(EXERCISE DESCRIPTION) Return the line that contains "ATOM 92 N N" plus every line after it to the end of the entries below, exactly as given, and stop there.

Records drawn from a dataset
————————

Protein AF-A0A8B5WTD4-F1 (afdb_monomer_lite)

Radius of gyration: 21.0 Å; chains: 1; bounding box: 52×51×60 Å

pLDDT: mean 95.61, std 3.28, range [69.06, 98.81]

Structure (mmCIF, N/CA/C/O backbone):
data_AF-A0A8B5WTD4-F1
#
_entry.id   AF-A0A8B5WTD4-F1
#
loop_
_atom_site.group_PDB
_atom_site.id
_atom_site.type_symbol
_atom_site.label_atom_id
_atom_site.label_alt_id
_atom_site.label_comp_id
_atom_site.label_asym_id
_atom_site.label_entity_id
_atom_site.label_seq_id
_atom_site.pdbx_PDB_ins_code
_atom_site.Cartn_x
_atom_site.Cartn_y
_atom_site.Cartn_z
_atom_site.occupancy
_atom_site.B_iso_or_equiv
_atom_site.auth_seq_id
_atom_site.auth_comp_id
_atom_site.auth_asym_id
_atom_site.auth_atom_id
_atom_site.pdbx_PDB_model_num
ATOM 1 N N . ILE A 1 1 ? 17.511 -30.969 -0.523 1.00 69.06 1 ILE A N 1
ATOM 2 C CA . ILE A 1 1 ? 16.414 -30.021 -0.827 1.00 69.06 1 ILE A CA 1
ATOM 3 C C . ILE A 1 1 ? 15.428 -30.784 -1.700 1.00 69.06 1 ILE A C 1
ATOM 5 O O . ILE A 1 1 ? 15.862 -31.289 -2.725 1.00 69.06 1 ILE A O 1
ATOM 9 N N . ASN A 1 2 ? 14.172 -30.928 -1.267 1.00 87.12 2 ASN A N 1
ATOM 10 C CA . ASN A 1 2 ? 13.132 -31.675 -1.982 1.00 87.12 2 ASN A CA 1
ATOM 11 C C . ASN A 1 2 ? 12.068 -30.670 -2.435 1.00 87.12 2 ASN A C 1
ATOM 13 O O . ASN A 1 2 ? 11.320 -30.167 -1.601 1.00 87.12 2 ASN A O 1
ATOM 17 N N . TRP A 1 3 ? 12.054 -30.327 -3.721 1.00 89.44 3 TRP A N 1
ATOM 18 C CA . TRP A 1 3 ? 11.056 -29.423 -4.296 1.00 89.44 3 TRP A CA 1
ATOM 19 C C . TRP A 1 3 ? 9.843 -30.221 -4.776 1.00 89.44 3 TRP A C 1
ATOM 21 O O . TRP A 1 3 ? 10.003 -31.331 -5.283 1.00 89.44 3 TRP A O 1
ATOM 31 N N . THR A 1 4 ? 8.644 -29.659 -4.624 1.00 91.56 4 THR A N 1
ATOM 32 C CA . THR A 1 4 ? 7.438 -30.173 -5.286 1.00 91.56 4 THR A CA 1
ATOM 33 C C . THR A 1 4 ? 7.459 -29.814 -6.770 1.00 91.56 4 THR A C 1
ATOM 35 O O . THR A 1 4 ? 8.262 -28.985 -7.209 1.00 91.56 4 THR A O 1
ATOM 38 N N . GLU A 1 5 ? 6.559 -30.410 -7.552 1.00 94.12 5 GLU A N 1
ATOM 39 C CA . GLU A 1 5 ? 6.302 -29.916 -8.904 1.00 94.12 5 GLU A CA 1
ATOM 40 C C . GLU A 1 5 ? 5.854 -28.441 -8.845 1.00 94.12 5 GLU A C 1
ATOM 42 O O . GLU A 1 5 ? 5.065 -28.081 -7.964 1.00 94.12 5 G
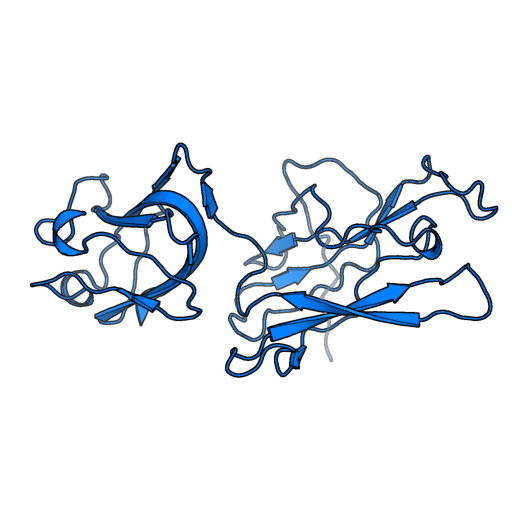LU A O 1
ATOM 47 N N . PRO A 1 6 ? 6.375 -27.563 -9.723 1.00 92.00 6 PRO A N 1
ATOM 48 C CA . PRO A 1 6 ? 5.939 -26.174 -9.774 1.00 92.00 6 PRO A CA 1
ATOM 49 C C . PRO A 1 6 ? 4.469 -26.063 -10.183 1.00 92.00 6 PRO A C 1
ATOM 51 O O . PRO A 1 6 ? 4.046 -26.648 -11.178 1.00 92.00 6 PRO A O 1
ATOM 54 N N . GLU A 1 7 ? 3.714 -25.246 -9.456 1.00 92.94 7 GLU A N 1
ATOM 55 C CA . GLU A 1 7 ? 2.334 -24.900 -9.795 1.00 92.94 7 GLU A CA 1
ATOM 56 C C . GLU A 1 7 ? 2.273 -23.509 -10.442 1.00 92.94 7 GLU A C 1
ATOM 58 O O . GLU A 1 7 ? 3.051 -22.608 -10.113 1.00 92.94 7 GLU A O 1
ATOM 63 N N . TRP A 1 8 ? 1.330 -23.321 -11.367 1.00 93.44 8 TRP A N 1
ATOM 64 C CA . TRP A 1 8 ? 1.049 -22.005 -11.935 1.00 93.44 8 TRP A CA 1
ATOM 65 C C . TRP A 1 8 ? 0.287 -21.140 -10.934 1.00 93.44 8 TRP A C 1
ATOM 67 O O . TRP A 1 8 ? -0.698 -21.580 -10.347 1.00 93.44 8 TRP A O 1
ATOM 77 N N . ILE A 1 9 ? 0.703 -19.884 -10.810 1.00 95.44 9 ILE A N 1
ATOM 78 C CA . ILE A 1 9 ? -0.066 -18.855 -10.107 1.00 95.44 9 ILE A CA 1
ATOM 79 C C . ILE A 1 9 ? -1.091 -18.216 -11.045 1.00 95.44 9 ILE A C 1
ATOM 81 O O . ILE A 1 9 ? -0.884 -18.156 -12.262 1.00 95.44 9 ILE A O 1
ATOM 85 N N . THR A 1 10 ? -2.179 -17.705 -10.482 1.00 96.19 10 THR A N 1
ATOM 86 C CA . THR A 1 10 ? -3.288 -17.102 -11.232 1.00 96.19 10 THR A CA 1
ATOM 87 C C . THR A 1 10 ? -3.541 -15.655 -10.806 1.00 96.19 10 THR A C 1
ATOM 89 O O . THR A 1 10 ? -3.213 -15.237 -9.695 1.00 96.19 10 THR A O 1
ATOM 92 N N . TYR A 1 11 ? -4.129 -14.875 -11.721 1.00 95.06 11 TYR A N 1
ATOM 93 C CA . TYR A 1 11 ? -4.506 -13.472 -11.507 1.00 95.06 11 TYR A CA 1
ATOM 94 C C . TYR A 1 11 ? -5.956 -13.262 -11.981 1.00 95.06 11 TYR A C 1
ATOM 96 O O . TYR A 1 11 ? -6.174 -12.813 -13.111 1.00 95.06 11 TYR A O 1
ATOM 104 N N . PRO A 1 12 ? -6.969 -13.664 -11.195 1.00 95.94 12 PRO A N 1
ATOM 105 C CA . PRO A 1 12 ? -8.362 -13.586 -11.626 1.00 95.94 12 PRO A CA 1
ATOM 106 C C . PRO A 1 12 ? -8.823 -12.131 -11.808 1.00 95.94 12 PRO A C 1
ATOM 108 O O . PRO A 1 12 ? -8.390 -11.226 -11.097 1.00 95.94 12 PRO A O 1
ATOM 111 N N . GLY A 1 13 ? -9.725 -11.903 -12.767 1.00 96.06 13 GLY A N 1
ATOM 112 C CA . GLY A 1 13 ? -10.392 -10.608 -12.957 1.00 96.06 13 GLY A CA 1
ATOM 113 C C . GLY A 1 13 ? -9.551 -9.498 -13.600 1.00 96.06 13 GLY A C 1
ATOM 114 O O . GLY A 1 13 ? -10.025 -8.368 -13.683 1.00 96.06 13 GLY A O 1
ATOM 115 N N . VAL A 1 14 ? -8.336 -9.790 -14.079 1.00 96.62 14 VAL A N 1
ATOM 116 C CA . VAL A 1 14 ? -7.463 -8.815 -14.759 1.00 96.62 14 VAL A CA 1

————————

(OUTPUT BELOW)
ATOM 92 N N . TYR A 1 11 ? -4.129 -14.875 -11.721 1.00 95.06 11 TYR A N 1
ATOM 93 C CA . TYR A 1 11 ? -4.506 -13.472 -11.507 1.00 95.06 11 TYR A CA 1
ATOM 94 C C . TYR A 1 11 ? -5.956 -13.262 -11.981 1.00 95.06 11 TYR A C 1
ATOM 96 O O . TYR A 1 11 ? -6.174 -12.813 -13.111 1.00 95.06 11 TYR A O 1
ATOM 104 N N . PRO A 1 12 ? -6.969 -13.664 -11.195 1.00 95.94 12 PRO A N 1
ATOM 105 C CA . PRO A 1 12 ? -8.362 -13.586 -11.626 1.00 95.94 12 PRO A CA 1
ATOM 106 C C . PRO A 1 12 ? -8.823 -12.131 -11.808 1.00 95.94 12 PRO A C 1
ATOM 108 O O . PRO A 1 12 ? -8.390 -11.226 -11.097 1.00 95.94 12 PRO A O 1
ATOM 111 N N . GLY A 1 13 ? -9.725 -11.903 -12.767 1.00 96.06 13 GLY A N 1
ATOM 112 C CA . GLY A 1 13 ? -10.392 -10.608 -12.957 1.00 96.06 13 GLY A CA 1
ATOM 113 C C . GLY A 1 13 ? -9.551 -9.498 -13.600 1.00 96.06 13 GLY A C 1
ATOM 114 O O . GLY A 1 13 ? -10.025 -8.368 -13.683 1.00 96.06 13 GLY A O 1
ATOM 115 N N . VAL A 1 14 ? -8.336 -9.790 -14.079 1.00 96.62 14 VAL A N 1
ATOM 116 C CA . VAL A 1 14 ? -7.463 -8.815 -14.759 1.00 96.62 14 VAL A CA 1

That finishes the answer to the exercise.